NEW YORK (Reuters) - A Manhattan federal judge signaled on Tuesday that he will not rubber-stamp a central component of billionaire Steven A. Cohen’s SAC Capital Advisors LP’s record $1.2 billion insider trading settlement with the government, saying he needs more information about the accord’s fairness.
Citing the recent judicial “debate” about how closely to scrutinize regulatory settlements, U.S. District Judge Richard Sullivan directed SAC and the U.S. Department of Justice to address at a hearing on Wednesday morning what standard he should use to evaluate the civil forfeiture portion of the accord.
Separately, Sullivan’s colleague, U.S. District Judge Laura Taylor Swain, scheduled a Friday hearing to review the criminal portion of the settlement in which SAC agreed to plead guilty to five fraud counts.
That plea ended years of investigations and made SAC the first big Wall Street firm since Drexel Burnham Lambert more than 20 years ago to admit to criminal conduct.
Monday’s settlement calls for SAC to pay a $900 million criminal penalty and forfeit $900 million in the civil case. The latter sum would be reduced by $616 million, reflecting prior accords with the U.S. Securities and Exchange Commission.
SAC’s $1.8 billion overall penalty represents less than half of the roughly $4 billion of gross profit it has made this year, said a person familiar with the hedge fund’s performance and operating structure, who was not authorized to discuss the results.
Both portions of the settlement require judicial approval to become effective, but Sullivan noted disputes among judges about how much discretion to give federal agencies in resolving enforcement actions.

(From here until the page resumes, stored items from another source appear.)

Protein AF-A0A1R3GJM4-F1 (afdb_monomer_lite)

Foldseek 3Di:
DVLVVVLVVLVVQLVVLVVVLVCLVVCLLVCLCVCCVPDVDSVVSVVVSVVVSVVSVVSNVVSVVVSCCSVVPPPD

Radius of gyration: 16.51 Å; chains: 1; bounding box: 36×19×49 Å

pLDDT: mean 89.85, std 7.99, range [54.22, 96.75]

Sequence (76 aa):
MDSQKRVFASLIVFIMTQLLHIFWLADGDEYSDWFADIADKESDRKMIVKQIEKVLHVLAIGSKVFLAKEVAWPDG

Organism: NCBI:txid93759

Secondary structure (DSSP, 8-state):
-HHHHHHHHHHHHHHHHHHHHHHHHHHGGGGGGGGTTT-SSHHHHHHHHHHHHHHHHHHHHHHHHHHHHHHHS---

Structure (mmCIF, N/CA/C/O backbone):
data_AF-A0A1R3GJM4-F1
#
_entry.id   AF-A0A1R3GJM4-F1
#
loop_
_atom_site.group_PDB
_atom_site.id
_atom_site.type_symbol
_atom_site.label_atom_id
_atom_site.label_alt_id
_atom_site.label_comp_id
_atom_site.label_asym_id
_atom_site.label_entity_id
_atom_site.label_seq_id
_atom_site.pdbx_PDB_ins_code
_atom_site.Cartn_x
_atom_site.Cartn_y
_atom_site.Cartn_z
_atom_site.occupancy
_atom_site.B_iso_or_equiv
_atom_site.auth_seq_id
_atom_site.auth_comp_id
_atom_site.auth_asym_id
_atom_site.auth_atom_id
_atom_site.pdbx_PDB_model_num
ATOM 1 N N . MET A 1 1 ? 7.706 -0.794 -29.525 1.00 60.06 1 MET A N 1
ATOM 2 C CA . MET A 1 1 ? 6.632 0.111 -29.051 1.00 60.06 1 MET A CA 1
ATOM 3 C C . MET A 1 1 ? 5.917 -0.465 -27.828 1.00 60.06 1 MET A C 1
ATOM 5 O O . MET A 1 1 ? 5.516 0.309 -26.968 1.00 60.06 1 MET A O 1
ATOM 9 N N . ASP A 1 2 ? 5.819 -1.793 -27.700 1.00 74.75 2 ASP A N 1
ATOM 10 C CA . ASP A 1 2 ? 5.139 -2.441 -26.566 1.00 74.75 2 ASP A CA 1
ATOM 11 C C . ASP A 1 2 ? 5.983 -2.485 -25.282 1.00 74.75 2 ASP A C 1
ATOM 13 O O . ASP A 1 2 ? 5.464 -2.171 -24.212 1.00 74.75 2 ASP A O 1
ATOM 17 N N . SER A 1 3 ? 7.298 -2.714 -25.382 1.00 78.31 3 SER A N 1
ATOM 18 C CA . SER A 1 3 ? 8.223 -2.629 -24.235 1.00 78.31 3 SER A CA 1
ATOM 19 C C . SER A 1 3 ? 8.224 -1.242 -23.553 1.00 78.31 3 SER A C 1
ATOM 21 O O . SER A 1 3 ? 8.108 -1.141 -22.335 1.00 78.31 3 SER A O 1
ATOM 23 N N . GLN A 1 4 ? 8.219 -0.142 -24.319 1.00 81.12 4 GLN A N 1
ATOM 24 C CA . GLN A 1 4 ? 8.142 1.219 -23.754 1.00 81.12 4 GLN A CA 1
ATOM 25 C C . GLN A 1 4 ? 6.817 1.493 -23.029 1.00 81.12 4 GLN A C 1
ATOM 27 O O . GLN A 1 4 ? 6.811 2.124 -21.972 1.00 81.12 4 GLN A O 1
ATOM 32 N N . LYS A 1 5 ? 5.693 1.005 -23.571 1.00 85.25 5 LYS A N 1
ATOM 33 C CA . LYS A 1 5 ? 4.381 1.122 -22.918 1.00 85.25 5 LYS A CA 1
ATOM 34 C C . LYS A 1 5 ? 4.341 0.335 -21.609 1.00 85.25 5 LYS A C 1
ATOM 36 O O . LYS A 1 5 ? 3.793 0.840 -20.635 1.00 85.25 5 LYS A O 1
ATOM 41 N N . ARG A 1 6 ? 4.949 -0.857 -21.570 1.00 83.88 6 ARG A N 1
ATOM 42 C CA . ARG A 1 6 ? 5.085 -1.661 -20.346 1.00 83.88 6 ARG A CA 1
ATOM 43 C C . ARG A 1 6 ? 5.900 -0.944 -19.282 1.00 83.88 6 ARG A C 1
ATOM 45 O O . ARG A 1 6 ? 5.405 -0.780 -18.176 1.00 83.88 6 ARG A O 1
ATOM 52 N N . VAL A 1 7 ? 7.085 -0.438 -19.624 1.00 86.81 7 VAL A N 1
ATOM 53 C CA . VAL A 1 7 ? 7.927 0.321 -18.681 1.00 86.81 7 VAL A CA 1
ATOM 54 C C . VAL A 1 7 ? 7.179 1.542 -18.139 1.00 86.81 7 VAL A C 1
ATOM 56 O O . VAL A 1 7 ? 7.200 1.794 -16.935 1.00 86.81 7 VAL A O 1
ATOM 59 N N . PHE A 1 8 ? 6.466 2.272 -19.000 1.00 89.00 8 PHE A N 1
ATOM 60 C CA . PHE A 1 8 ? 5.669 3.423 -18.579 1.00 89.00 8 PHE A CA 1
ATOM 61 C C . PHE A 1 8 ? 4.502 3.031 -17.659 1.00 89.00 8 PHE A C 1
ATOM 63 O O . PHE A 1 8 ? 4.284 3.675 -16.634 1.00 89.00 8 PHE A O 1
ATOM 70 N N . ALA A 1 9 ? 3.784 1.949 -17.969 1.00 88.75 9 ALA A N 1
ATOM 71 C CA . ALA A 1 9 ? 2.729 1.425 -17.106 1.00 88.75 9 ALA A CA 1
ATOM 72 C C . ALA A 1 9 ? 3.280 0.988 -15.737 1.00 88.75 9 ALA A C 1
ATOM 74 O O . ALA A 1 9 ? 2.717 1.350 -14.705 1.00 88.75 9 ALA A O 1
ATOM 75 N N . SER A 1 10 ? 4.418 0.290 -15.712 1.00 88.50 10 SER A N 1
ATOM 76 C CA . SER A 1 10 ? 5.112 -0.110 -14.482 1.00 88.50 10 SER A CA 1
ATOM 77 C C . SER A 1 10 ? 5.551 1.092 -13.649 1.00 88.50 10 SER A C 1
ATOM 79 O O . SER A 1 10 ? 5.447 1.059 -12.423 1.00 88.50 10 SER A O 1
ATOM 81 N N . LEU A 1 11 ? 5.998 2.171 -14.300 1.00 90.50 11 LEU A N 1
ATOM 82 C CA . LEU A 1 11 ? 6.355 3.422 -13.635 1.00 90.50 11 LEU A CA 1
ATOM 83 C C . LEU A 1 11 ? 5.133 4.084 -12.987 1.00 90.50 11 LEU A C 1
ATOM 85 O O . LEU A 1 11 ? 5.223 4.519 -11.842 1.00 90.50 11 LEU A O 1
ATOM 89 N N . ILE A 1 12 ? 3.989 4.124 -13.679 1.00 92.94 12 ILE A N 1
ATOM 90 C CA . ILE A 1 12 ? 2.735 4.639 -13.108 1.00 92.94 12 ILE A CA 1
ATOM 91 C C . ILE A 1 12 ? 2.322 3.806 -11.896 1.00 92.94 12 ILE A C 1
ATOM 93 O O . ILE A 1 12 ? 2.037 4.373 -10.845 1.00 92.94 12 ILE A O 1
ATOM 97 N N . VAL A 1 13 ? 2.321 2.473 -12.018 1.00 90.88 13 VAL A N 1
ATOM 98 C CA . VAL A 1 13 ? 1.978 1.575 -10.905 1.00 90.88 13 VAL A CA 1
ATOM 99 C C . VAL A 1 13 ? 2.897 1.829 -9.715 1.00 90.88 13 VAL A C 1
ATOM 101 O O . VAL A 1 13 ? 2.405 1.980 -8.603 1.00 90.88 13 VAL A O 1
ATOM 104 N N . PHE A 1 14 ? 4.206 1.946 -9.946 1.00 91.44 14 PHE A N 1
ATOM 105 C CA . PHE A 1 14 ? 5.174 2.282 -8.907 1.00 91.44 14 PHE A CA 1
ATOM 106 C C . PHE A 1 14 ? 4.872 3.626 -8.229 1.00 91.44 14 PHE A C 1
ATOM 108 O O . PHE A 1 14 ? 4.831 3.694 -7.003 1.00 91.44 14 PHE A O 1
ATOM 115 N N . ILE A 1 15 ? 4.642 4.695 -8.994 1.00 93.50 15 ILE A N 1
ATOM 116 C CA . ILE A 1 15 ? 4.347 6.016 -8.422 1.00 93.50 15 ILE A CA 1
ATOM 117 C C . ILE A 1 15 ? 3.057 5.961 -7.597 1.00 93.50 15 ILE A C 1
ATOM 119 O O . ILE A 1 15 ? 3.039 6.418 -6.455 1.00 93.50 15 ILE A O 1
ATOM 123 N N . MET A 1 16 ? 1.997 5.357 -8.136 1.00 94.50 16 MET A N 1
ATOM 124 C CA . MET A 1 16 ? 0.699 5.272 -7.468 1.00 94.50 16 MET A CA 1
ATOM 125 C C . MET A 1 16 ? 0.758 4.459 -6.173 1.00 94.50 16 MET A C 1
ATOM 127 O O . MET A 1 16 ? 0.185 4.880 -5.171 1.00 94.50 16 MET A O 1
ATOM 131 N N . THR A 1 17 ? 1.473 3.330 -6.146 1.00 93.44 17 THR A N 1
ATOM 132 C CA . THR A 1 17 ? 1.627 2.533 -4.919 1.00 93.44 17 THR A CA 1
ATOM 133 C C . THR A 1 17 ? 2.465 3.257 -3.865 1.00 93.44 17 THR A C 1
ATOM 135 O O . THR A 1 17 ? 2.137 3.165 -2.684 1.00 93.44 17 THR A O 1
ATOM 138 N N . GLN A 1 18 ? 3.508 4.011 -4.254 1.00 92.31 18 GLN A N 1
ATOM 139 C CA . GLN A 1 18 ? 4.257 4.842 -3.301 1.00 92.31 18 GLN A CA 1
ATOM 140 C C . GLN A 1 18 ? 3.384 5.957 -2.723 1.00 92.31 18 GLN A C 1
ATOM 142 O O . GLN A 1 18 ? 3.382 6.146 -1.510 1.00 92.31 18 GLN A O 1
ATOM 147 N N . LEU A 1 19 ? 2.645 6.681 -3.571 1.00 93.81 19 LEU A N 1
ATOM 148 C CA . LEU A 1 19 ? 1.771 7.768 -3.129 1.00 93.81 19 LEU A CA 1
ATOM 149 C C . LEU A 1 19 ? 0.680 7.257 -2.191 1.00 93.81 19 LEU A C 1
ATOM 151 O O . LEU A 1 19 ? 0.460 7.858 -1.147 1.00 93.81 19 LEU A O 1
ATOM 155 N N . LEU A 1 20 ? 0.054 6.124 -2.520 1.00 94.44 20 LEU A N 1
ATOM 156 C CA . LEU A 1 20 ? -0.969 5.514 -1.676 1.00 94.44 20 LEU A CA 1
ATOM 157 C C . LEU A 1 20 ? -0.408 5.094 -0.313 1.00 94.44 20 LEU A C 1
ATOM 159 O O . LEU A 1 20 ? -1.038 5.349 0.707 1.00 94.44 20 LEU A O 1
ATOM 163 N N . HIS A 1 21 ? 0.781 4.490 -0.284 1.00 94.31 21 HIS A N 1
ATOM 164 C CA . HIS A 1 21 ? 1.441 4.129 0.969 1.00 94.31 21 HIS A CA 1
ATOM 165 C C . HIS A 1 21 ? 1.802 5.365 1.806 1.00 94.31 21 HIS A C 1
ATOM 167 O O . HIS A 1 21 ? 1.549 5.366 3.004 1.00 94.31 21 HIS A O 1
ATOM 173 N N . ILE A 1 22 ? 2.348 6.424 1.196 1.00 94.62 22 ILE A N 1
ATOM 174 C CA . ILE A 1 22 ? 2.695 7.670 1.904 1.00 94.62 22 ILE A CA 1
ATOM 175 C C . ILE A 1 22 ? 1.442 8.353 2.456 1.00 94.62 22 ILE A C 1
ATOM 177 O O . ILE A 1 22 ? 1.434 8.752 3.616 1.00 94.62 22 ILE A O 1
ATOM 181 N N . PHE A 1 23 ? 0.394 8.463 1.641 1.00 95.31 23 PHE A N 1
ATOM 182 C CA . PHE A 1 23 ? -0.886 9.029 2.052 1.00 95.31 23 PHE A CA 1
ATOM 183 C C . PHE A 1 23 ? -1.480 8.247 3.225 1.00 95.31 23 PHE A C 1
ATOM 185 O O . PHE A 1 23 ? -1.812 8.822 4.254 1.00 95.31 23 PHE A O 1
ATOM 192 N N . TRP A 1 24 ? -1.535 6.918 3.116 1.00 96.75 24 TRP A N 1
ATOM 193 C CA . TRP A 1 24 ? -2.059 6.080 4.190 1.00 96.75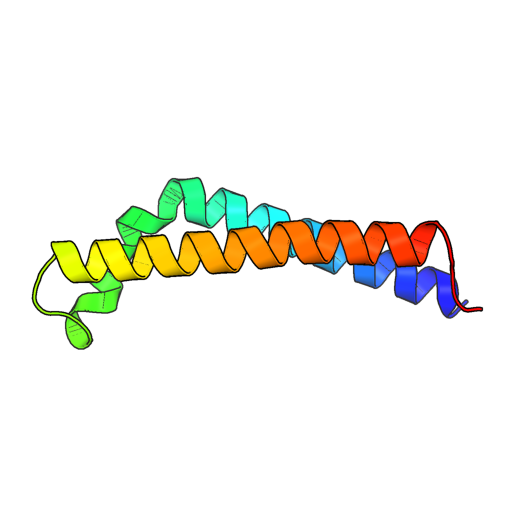 24 TRP A CA 1
ATOM 194 C C . TRP A 1 24 ? -1.200 6.131 5.456 1.00 96.75 24 TRP A C 1
ATOM 196 O O . TRP A 1 24 ? -1.724 6.057 6.559 1.00 96.75 24 TRP A O 1
ATOM 206 N N . LEU A 1 25 ? 0.119 6.267 5.326 1.00 93.69 25 LEU A N 1
ATOM 207 C CA . LEU A 1 25 ? 1.007 6.424 6.476 1.00 93.69 25 LEU A CA 1
ATOM 208 C C . LEU A 1 25 ? 0.772 7.755 7.209 1.00 93.69 25 LEU A C 1
ATOM 210 O O . LEU A 1 25 ? 0.921 7.800 8.427 1.00 93.69 25 LEU A O 1
ATOM 214 N N . ALA A 1 26 ? 0.437 8.820 6.477 1.00 93.75 26 ALA A N 1
ATOM 215 C CA . ALA A 1 26 ? 0.172 10.138 7.046 1.00 93.75 26 ALA A CA 1
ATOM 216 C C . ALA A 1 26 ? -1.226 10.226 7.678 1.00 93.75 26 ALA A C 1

The 2nd U.S. Circuit Court of Appeals is expected to rule at any time whether to uphold or overturn the 2011 rejection by another colleague of Sullivan, U.S. District Judge Jed Rakoff, of a $285 million civil fraud settlement between Citigroup Inc and the U.S. Securities and Exchange Commission.
In rejecting that settlement, Rakoff said he was not given enough facts to decide whether approval was fair or in the public interest, and the 2nd Circuit is reviewing whether he used the right standard.
Approval of one of the SAC accords with the SEC has also been held up pending the 2nd Circuit decision.
Noting this uncertainty, Sullivan directed the Justice Department and SAC to address what standard he should use to review the civil forfeiture settlement, whether the standard was satisfied, and what steps have been taken to protect the rights of potential claimants to the forfeited property.
SAC spokesman Jonathan Gasthalter declined to comment. Jennifer Queliz, a spokeswoman for U.S. Attorney Preet Bharara in Manhattan, declined to comment.
C. Evan Stewart, a partner at Zuckerman Spaeder in New York, who is not involved in the case, expects the government and SAC to argue that the forfeiture accord meets whatever standard Sullivan chooses to apply.
“Judge Sullivan is a very thoughtful and careful judge,” Stewart said. “In light of the very high public interest in this particular settlement, (he) wants to hear from all sides about what standards they think he should apply.”
As part of the overall settlement, SAC agreed to stop managing money from outside investors.
Cohen, who has not charged with criminal offenses, is expected to continue managing about $9 billion of his own money via a so-called family office.
The hearing before Sullivan on Wednesday is scheduled for 10:30 a.m. EST. The hearing before Swain on Friday is scheduled for 3 p.m. EST.
The cases are U.S. v. SAC Capital Advisors LP et al, U.S. District Court, Southern District of New York, No. 13-cr-00541; and U.S. v. SAC Capital Advisors LP et al in the same court, No. 13-05182.